Christie’s recently sold a Beatles item for $1.1 million – a drumhead featured on the album cover of “Sgt. Pepper’s Lonely Hearts Club Band.” But instead of finding such riches, the love generation increasingly is a victim of a phrase it invented decades ago: ripped off.

Experts say a runaway surge of fake and forged rock memorabilia is turning the industry upside down as unsuspecting owners try to cash in on what they originally believed was a good investment.

Even Tom Hanks’ wife is battling in court over an alleged and unauthenticated Beatles poster she ordered from a dealer as a birthday gift for Tom.

“This is a growing heartbreak that’s turning up more every day,” said Frank Caiazzo, a Christie’s consultant regarded as one of the world’s leading authenticators of Beatles signed memorabilia.

He says much of it was not actually signed by the Beatles as the band was largely inaccessible to autograph hunters after they arrived in the US in February 1964.

Some fakes being peddled for as much as $28,000 apiece are obvious, such as Jimi Hendrix’s signature on albums released in 1974 – although he died four years earlier in 1970.

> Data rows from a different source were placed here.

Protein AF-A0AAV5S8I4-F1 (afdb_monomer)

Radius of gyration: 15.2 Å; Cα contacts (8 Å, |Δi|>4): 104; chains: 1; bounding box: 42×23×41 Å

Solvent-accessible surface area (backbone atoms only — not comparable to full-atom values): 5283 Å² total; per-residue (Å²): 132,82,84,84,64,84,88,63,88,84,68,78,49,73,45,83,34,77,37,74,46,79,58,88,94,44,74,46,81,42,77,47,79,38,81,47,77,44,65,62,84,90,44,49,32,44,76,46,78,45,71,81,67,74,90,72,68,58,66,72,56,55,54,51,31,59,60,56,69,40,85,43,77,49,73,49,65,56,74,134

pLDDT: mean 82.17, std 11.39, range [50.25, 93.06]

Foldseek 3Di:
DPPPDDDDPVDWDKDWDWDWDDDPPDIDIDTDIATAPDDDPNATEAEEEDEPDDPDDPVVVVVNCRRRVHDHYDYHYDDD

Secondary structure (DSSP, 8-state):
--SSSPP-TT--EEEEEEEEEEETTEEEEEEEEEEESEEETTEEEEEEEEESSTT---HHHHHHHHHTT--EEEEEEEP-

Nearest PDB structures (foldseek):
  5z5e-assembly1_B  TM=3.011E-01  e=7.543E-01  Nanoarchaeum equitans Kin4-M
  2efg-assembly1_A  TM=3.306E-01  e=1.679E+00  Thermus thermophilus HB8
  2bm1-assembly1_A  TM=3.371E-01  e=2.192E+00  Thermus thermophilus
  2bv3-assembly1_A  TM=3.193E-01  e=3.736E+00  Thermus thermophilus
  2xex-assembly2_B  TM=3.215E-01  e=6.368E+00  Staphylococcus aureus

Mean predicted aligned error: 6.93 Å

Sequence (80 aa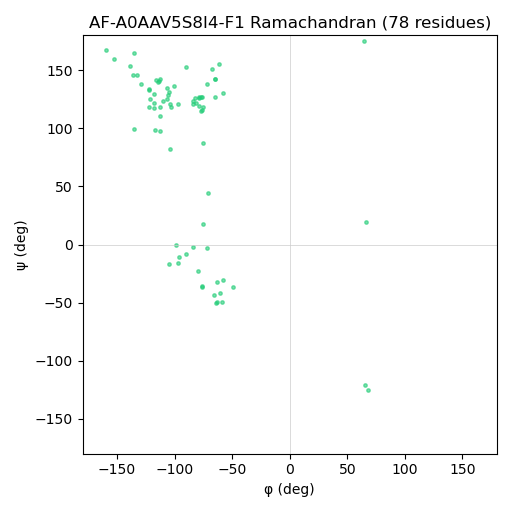):
PDIDSPLDNRRSFKMMVRSDLAVGEDTIKLCCIAEIDALRGDEPIEFKSGKATGPILKAKNVVKIELAGIRSLVVGKKGR

Organism: NCBI:txid358040

Structure (mmCIF, N/CA/C/O backbone):
data_AF-A0AAV5S8I4-F1
#
_entry.id   AF-A0AAV5S8I4-F1
#
loop_
_atom_site.group_PDB
_atom_site.id
_atom_site.type_symbol
_atom_site.label_atom_id
_atom_site.label_alt_id
_atom_site.label_comp_id
_atom_site.label_asym_id
_atom_site.label_entity_id
_atom_site.label_seq_id
_atom_site.pdbx_PDB_ins_code
_atom_site.Cartn_x
_atom_site.Cartn_y
_atom_site.Cartn_z
_atom_site.occupancy
_atom_site.B_iso_or_equiv
_atom_site.auth_seq_id
_atom_site.auth_comp_id
_atom_site.auth_asym_id
_atom_site.auth_atom_id
_atom_site.pdbx_PDB_model_num
ATOM 1 N N . PRO A 1 1 ? 11.944 -3.742 -14.578 1.00 70.75 1 PRO A N 1
ATOM 2 C CA . PRO A 1 1 ? 11.665 -2.288 -14.579 1.00 70.75 1 PRO A CA 1
ATOM 3 C C . PRO A 1 1 ? 12.591 -1.578 -15.566 1.00 70.75 1 PRO A C 1
ATOM 5 O O . PRO A 1 1 ? 13.782 -1.873 -15.571 1.00 70.75 1 PRO A O 1
ATOM 8 N N . ASP A 1 2 ? 12.039 -0.692 -16.390 1.00 86.00 2 ASP A N 1
ATOM 9 C CA . ASP A 1 2 ? 12.831 0.281 -17.144 1.00 86.00 2 ASP A CA 1
ATOM 10 C C . ASP A 1 2 ? 13.261 1.390 -16.172 1.00 86.00 2 ASP A C 1
ATOM 12 O O . ASP A 1 2 ? 12.410 2.033 -15.557 1.00 86.00 2 ASP A O 1
ATOM 16 N N . ILE A 1 3 ? 14.569 1.524 -15.952 1.00 87.44 3 ILE A N 1
ATOM 17 C CA . ILE A 1 3 ? 15.153 2.466 -14.985 1.00 87.44 3 ILE A CA 1
ATOM 18 C C . ILE A 1 3 ? 15.604 3.778 -15.632 1.00 87.44 3 ILE A C 1
ATOM 20 O O . ILE A 1 3 ? 15.918 4.721 -14.909 1.00 87.44 3 ILE A O 1
ATOM 24 N N . ASP A 1 4 ? 15.621 3.833 -16.964 1.00 90.94 4 ASP A N 1
ATOM 25 C CA . ASP A 1 4 ? 16.140 4.967 -17.731 1.00 90.94 4 ASP A CA 1
ATOM 26 C C . ASP A 1 4 ? 15.017 5.923 -18.162 1.00 90.94 4 ASP A C 1
ATOM 28 O O . ASP A 1 4 ? 15.258 7.080 -18.514 1.00 90.94 4 ASP A O 1
ATOM 32 N N . SER A 1 5 ? 13.768 5.460 -18.088 1.00 89.94 5 SER A N 1
ATOM 33 C CA . SER A 1 5 ? 12.582 6.274 -18.332 1.00 89.94 5 SER A CA 1
ATOM 34 C C . SER A 1 5 ? 12.400 7.398 -17.290 1.00 89.94 5 SER A C 1
ATOM 36 O O . SER A 1 5 ? 12.619 7.194 -16.091 1.00 89.94 5 SER A O 1
ATOM 38 N N . PRO A 1 6 ? 11.933 8.591 -17.708 1.00 89.81 6 PRO A N 1
ATOM 39 C CA . PRO A 1 6 ? 11.687 9.708 -16.801 1.00 89.81 6 PRO A CA 1
ATOM 40 C C . PRO A 1 6 ? 10.563 9.406 -15.796 1.00 89.81 6 PRO A C 1
ATOM 42 O O . PRO A 1 6 ? 9.537 8.814 -16.132 1.00 89.81 6 PRO A O 1
ATOM 45 N N . LEU A 1 7 ? 10.736 9.876 -14.557 1.00 89.31 7 LEU A N 1
ATOM 46 C CA . LEU A 1 7 ? 9.752 9.739 -13.478 1.00 89.31 7 LEU A CA 1
ATOM 47 C C . LEU A 1 7 ? 8.671 10.835 -13.568 1.00 89.31 7 LEU A C 1
ATOM 49 O O . LEU A 1 7 ? 8.995 12.022 -13.546 1.00 89.31 7 LEU A O 1
ATOM 53 N N . ASP A 1 8 ? 7.387 10.452 -13.601 1.00 90.94 8 ASP A N 1
ATOM 54 C CA . ASP A 1 8 ? 6.237 11.375 -13.530 1.00 90.94 8 ASP A CA 1
ATOM 55 C C . ASP A 1 8 ? 5.396 11.125 -12.268 1.00 90.94 8 ASP A C 1
ATOM 57 O O . ASP A 1 8 ? 4.527 10.254 -12.241 1.00 90.94 8 ASP A O 1
ATOM 61 N N . ASN A 1 9 ? 5.613 11.941 -11.233 1.00 88.69 9 ASN A N 1
ATOM 62 C CA . ASN A 1 9 ? 4.931 11.821 -9.937 1.00 88.69 9 ASN A CA 1
ATOM 63 C C . ASN A 1 9 ? 3.449 12.241 -9.961 1.00 88.69 9 ASN A C 1
ATOM 65 O O . ASN A 1 9 ? 2.774 12.161 -8.939 1.00 88.69 9 ASN A O 1
ATOM 69 N N . ARG A 1 10 ? 2.924 12.733 -11.092 1.00 92.31 10 ARG A N 1
ATOM 70 C CA . ARG A 1 10 ? 1.487 13.039 -11.221 1.00 92.31 10 ARG A CA 1
ATOM 71 C C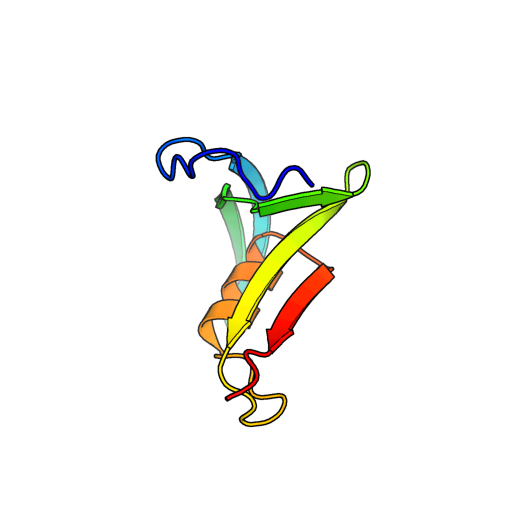 . ARG A 1 10 ? 0.669 11.780 -11.489 1.00 92.31 10 ARG A C 1
ATOM 73 O O . ARG A 1 10 ? -0.537 11.766 -11.242 1.00 92.31 10 ARG A O 1
ATOM 80 N N . ARG A 1 11 ? 1.3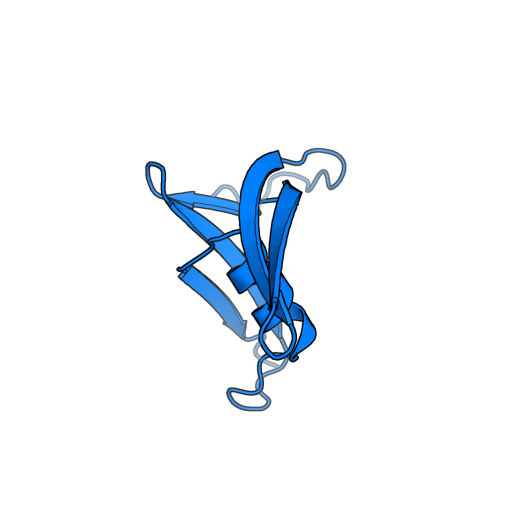08 10.730 -12.014 1.00 89.00 11 ARG A N 1
ATOM 81 C CA . ARG A 1 11 ? 0.677 9.432 -12.241 1.00 89.00 11 ARG A CA 1
ATOM 82 C C . ARG A 1 11 ? 0.607 8.692 -10.912 1.00 89.00 11 ARG A C 1
ATOM 84 O O . ARG A 1 11 ? 1.631 8.416 -10.304 1.00 89.00 11 ARG A O 1
ATOM 91 N N . SER A 1 12 ? -0.607 8.373 -10.478 1.00 93.06 12 SER A N 1
ATOM 92 C CA . SER A 1 12 ? -0.856 7.602 -9.260 1.00 93.06 12 SER A CA 1
ATOM 93 C C . SER A 1 12 ? -1.929 6.557 -9.525 1.00 93.06 12 SER A C 1
ATOM 95 O O . SER A 1 12 ? -2.858 6.789 -10.303 1.00 93.06 12 SER A O 1
ATOM 97 N N . PHE A 1 13 ? -1.797 5.410 -8.869 1.00 92.19 13 PHE A N 1
ATOM 98 C CA . PHE A 1 13 ? -2.844 4.404 -8.805 1.00 92.19 13 PHE A CA 1
ATOM 99 C C . PHE A 1 13 ? -3.476 4.449 -7.414 1.00 92.19 13 PHE A C 1
ATOM 101 O O . PHE A 1 13 ? -2.782 4.510 -6.397 1.00 92.19 13 PHE A O 1
ATOM 108 N N . LYS A 1 14 ? -4.808 4.481 -7.371 1.00 92.50 14 LYS A N 1
ATOM 109 C CA . LYS A 1 14 ? -5.575 4.645 -6.137 1.00 92.50 14 LYS A CA 1
ATOM 110 C C . LYS A 1 14 ? -6.639 3.568 -6.043 1.00 92.50 14 LYS A C 1
ATOM 112 O O . LYS A 1 14 ? -7.323 3.291 -7.024 1.00 92.50 14 LYS A O 1
ATOM 117 N N . MET A 1 15 ? -6.804 3.016 -4.851 1.00 91.56 15 MET A N 1
ATOM 118 C CA . MET A 1 15 ? -7.828 2.027 -4.539 1.00 91.56 15 MET A CA 1
ATOM 119 C C . MET A 1 15 ? -8.795 2.585 -3.503 1.00 91.56 15 MET A C 1
ATOM 121 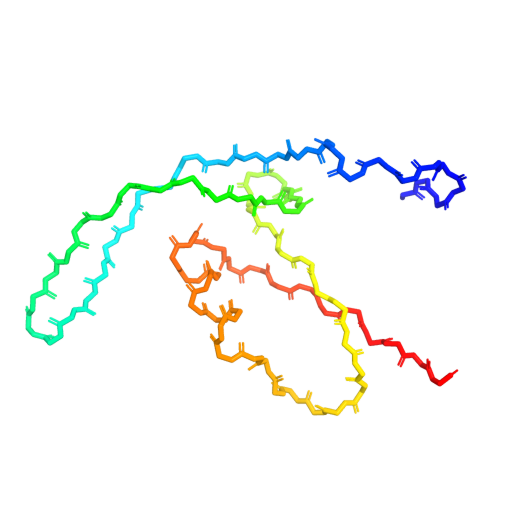O O . MET A 1 15 ? -8.393 3.283 -2.571 1.00 91.56 15 MET A O 1
ATOM 125 N N . MET A 1 16 ? -10.077 2.267 -3.661 1.00 92.62 16 MET A N 1
ATOM 126 C CA . MET A 1 16 ? -11.064 2.483 -2.610 1.00 92.62 16 MET A CA 1
ATOM 127 C C . MET A 1 16 ? -10.935 1.351 -1.591 1.00 92.62 16 MET A C 1
ATOM 129 O O . MET A 1 16 ? -10.980 0.179 -1.960 1.00 92.62 16 MET A O 1
ATOM 133 N N . VAL A 1 17 ? -10.762 1.704 -0.322 1.00 90.38 17 VAL A N 1
ATOM 134 C CA . VAL A 1 17 ? -10.565 0.763 0.778 1.00 90.38 17 VAL A CA 1
ATOM 135 C C . VAL A 1 17 ? -11.653 0.979 1.814 1.00 90.38 17 VAL A C 1
ATOM 137 O O . VAL A 1 17 ? -11.930 2.106 2.226 1.00 90.38 17 VAL A O 1
ATOM 140 N N . ARG A 1 18 ? -12.258 -0.123 2.250 1.00 90.69 18 ARG A N 1
ATOM 141 C CA . ARG A 1 18 ? -13.140 -0.159 3.412 1.00 90.69 18 ARG A CA 1
ATOM 142 C C . ARG A 1 18 ? -12.393 -0.845 4.548 1.00 90.69 18 ARG A C 1
ATOM 144 O O . ARG A 1 18 ? -11.900 -1.952 4.355 1.00 90.69 18 ARG A O 1
ATOM 151 N N . SER A 1 19 ? -12.300 -0.186 5.693 1.00 86.19 19 SER A N 1
ATOM 152 C CA . SER A 1 19 ? -11.549 -0.670 6.851 1.00 86.19 19 SER A CA 1
ATOM 153 C C . SER A 1 19 ? -12.326 -0.414 8.134 1.00 86.19 19 SER A C 1
ATOM 155 O O . SER A 1 19 ? -13.131 0.514 8.194 1.00 86.19 19 SER A O 1
ATOM 157 N N . ASP A 1 20 ? -12.077 -1.228 9.149 1.00 86.94 20 ASP A N 1
ATOM 158 C CA . ASP A 1 20 ? -12.667 -1.091 10.473 1.00 86.94 20 ASP A CA 1
ATOM 159 C C . ASP A 1 20 ? -11.545 -0.713 11.449 1.00 86.94 20 ASP A C 1
ATOM 161 O O . ASP A 1 20 ? -10.575 -1.452 11.611 1.00 86.94 20 ASP A O 1
ATOM 165 N N . LEU A 1 21 ? -11.649 0.461 12.073 1.00 82.56 21 LEU A N 1
ATOM 166 C CA . LEU A 1 21 ? -10.668 0.970 13.028 1.00 82.56 21 LEU A CA 1
ATOM 167 C C . LEU A 1 21 ? -11.200 0.814 14.454 1.00 82.56 21 LEU A C 1
ATOM 169 O O . LEU A 1 21 ? -12.207 1.429 14.809 1.00 82.56 21 LEU A O 1
ATOM 173 N N . ALA A 1 22 ? -10.502 0.030 15.274 1.00 83.50 22 ALA A N 1
ATOM 174 C CA . ALA A 1 22 ? -10.792 -0.083 16.700 1.00 83.50 22 ALA A CA 1
ATOM 175 C C . ALA A 1 22 ? -10.282 1.159 17.454 1.00 83.50 22 ALA A C 1
ATOM 177 O O . ALA A 1 22 ? -9.109 1.523 17.341 1.00 83.50 22 ALA A O 1
ATOM 178 N N . VAL A 1 23 ? -11.155 1.807 18.229 1.00 81.19 23 VAL A N 1
ATOM 179 C CA . VAL A 1 23 ? -10.833 2.977 19.059 1.00 81.19 23 VAL A CA 1
ATOM 180 C C . VAL A 1 23 ? -11.465 2.782 20.436 1.00 81.19 23 VAL A C 1
ATOM 182 O O . VAL A 1 23 ? -12.654 3.015 20.624 1.00 81.19 23 VAL A O 1
ATOM 185 N N . GLY A 1 24 ? -10.668 2.342 21.412 1.00 84.88 24 GLY A N 1
ATOM 186 C CA . GLY A 1 24 ? -11.204 1.930 22.713 1.00 84.88 24 GLY A CA 1
ATOM 187 C C . GLY A 1 24 ? -12.041 0.657 22.573 1.00 84.88 24 GLY A C 1
ATOM 188 O O . GLY A 1 24 ? -11.548 -0.336 22.043 1.00 84.88 24 GLY A O 1
ATOM 189 N N . GLU A 1 25 ? -13.291 0.693 23.036 1.00 92.81 25 GLU A N 1
ATOM 190 C CA . GLU A 1 25 ? -14.257 -0.407 22.867 1.00 92.81 25 GLU A CA 1
ATOM 191 C C . GLU A 1 25 ? -15.094 -0.275 21.580 1.00 92.81 25 GLU A C 1
ATOM 193 O O . GLU A 1 25 ? -15.793 -1.212 21.192 1.00 92.81 25 GLU A O 1
ATOM 198 N N . ASP A 1 26 ? -14.991 0.859 20.881 1.00 90.38 26 ASP A N 1
ATOM 199 C CA . ASP A 1 26 ? -15.760 1.138 19.674 1.00 90.38 26 ASP A CA 1
ATOM 200 C C . ASP A 1 26 ? -15.036 0.680 18.402 1.00 90.38 26 ASP A C 1
ATOM 202 O O . ASP A 1 26 ? -13.806 0.652 18.310 1.00 90.38 26 ASP A O 1
ATOM 206 N N . THR A 1 27 ? -15.821 0.371 17.366 1.00 89.12 27 THR A N 1
ATOM 207 C CA . THR A 1 27 ? -15.319 0.099 16.012 1.00 89.12 27 THR A CA 1
ATOM 208 C C . THR A 1 27 ? -15.879 1.117 15.027 1.00 89.12 27 THR A C 1
ATOM 210 O O . THR A 1 27 ? -17.087 1.177 14.790 1.00 89.12 27 THR A O 1
ATOM 213 N N . ILE A 1 28 ? -14.995 1.898 14.407 1.00 87.44 28 ILE A N 1
ATOM 214 C CA . ILE A 1 28 ? -15.349 2.899 13.399 1.00 87.44 28 ILE A CA 1
ATOM 215 C C . ILE A 1 28 ? -15.158 2.296 12.008 1.00 87.44 28 ILE A C 1
ATOM 217 O O . ILE A 1 28 ? -14.048 1.930 11.628 1.00 87.44 28 ILE A O 1
ATOM 221 N N . LYS A 1 29 ? -16.234 2.251 11.215 1.00 89.19 29 LYS A N 1
ATOM 222 C CA . LYS A 1 29 ? -16.167 1.840 9.806 1.00 89.19 29 LYS A CA 1
ATOM 223 C C . LYS A 1 29 ? -15.706 3.013 8.950 1.00 89.19 29 LYS A C 1
ATOM 225 O O . LYS A 1 29 ? -16.360 4.053 8.911 1.00 89.19 29 LYS A O 1
ATOM 230 N N . LEU A 1 30 ? -14.608 2.831 8.235 1.00 86.94 30 LEU A 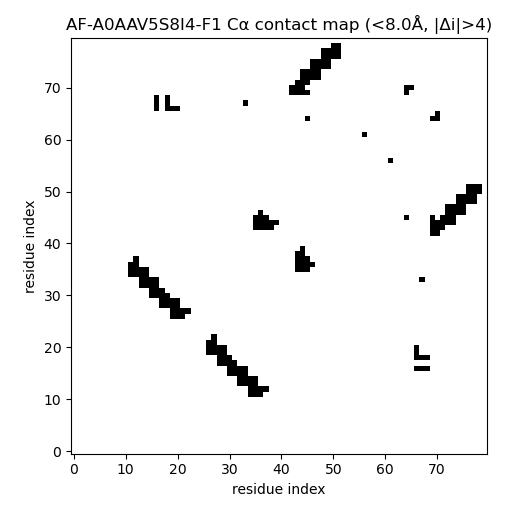N 1
ATOM 231 C CA . LEU A 1 30 ? -13.976 3.830 7.386 1.00 86.94 30 LEU A CA 1
ATOM 232 C C . LEU A 1 30 ? -14.073 3.408 5.920 1.00 86.94 30 LEU A C 1
ATOM 234 O O . LEU A 1 30 ? -13.896 2.242 5.572 1.00 86.94 30 LEU A O 1
ATOM 238 N N . CYS A 1 31 ? -14.326 4.383 5.052 1.00 90.56 31 CYS A N 1
ATOM 239 C CA . CYS A 1 31 ? -14.144 4.252 3.613 1.00 90.56 31 CYS A CA 1
ATOM 240 C C . CYS A 1 31 ? -13.164 5.340 3.180 1.00 90.56 31 CYS A C 1
ATOM 242 O O . CYS A 1 31 ? -13.428 6.525 3.387 1.00 90.56 31 CYS A O 1
ATOM 244 N N . CYS A 1 32 ? -12.016 4.950 2.637 1.00 88.06 3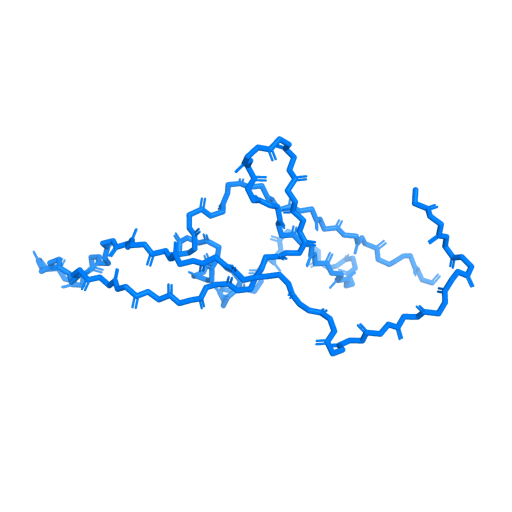2 CYS A N 1
ATOM 245 C CA . CYS A 1 32 ? -10.962 5.874 2.243 1.00 88.06 32 CYS A CA 1
ATOM 246 C C . CYS A 1 32 ? -10.394 5.518 0.869 1.00 88.06 32 CYS A C 1
ATOM 248 O O . CYS A 1 32 ? -10.624 4.438 0.327 1.00 88.06 32 CYS A O 1
ATOM 250 N N . ILE A 1 33 ? -9.657 6.460 0.289 1.00 91.31 33 ILE A N 1
ATOM 251 C CA . ILE A 1 33 ? -8.898 6.234 -0.936 1.00 91.31 33 ILE A CA 1
ATOM 252 C C . ILE A 1 33 ? -7.431 6.105 -0.541 1.00 91.31 33 ILE A C 1
ATOM 254 O O . ILE A 1 33 ? -6.861 7.033 0.035 1.00 91.31 33 ILE A O 1
ATOM 258 N N . ALA A 1 34 ? -6.827 4.965 -0.860 1.00 89.81 34 ALA A N 1
ATOM 259 C CA . ALA A 1 34 ? -5.420 4.691 -0.619 1.00 89.81 34 ALA A CA 1
ATOM 260 C C . ALA A 1 34 ? -4.639 4.757 -1.935 1.00 89.81 34 ALA A C 1
ATOM 262 O O . ALA A 1 34 ? -5.014 4.129 -2.923 1.00 89.81 34 ALA A O 1
ATOM 263 N N . GLU A 1 35 ? -3.549 5.520 -1.948 1.00 91.00 35 GLU A N 1
ATOM 264 C CA . GLU A 1 35 ? -2.560 5.467 -3.025 1.00 91.00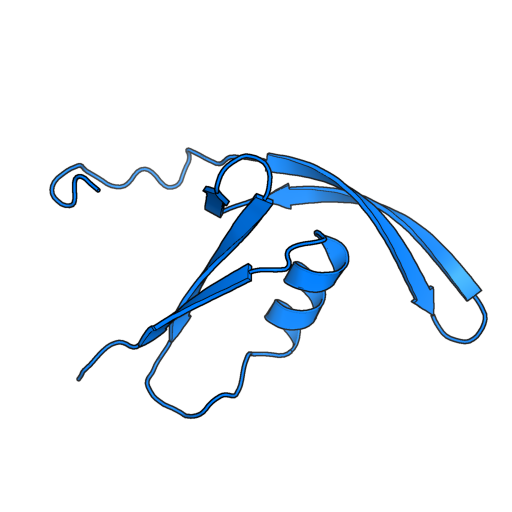 35 GLU A CA 1
ATOM 265 C C . GLU A 1 35 ? -1.654 4.249 -2.827 1.00 91.00 35 GLU A C 1
ATOM 267 O O . GLU A 1 35 ? -1.100 4.068 -1.735 1.00 91.00 35 GLU A O 1
ATOM 272 N N . ILE A 1 36 ? -1.541 3.435 -3.879 1.00 91.12 36 ILE A N 1
ATOM 273 C CA . ILE A 1 36 ? -0.850 2.145 -3.883 1.00 91.12 36 ILE A CA 1
ATOM 274 C C . ILE A 1 36 ? 0.308 2.206 -4.877 1.00 91.12 36 ILE A C 1
ATOM 276 O O . ILE A 1 36 ? 0.112 2.578 -6.035 1.00 91.12 36 ILE A O 1
ATOM 280 N N . ASP A 1 37 ? 1.501 1.807 -4.433 1.00 90.94 37 ASP A N 1
ATOM 281 C CA . ASP A 1 37 ? 2.712 1.934 -5.246 1.00 90.94 37 ASP A CA 1
ATOM 282 C C . ASP A 1 37 ? 2.790 0.863 -6.351 1.00 90.94 37 ASP A C 1
ATOM 284 O O . ASP A 1 37 ? 3.263 1.142 -7.454 1.00 90.94 37 ASP A O 1
ATOM 288 N N . ALA A 1 38 ? 2.332 -0.365 -6.076 1.00 92.38 38 ALA A N 1
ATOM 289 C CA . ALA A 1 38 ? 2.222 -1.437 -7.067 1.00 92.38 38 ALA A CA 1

“There’s a never-ending supply of non-authentic signed material,” said Caiazzo.

Clients and collectors happily pay for his trained eye and research database to learn whether a piece of rock history is real or fake.

“It’s the first investment a collector or buyer should make,” said Steve Cyrkin, editor of Autograph Magazine, which often outs fakers in the industry, particularly on Beatles artifacts.

“If it’s the Beatles, Frank Caiazzo is unquestionably the world’s top expert, and he can save a lot of suffering and loss,” Cyrkin said.

Caiazzo says the signatures of all classic rock artists are routinely being forged on album covers and sold as authentic.

The Beatles almostalways used ball-point pens to sign their autographs, most often on the rear side of album covers, said Caiazzo.

“Ninety percent of the Beatles material out there is fake.”

One top collector, Brian San Souci, said one clear sign of fake work is the lack of a documented history about a piece.

“If a dealer or seller refuses to tell you who owned a piece, and when it was signed and under what circumstances, it’s highly suspicious. The history of a piece is its main selling point – the more, the better, and in writing,” San Souci said.

Experts suggest three ways to spot fakes:

* Be wary of any company that has a frequent supply of rare signed items.

* Beware of sellers that cannot provide you with a verifiable origin for the product.

* Be wary of places that sell items far below true market value.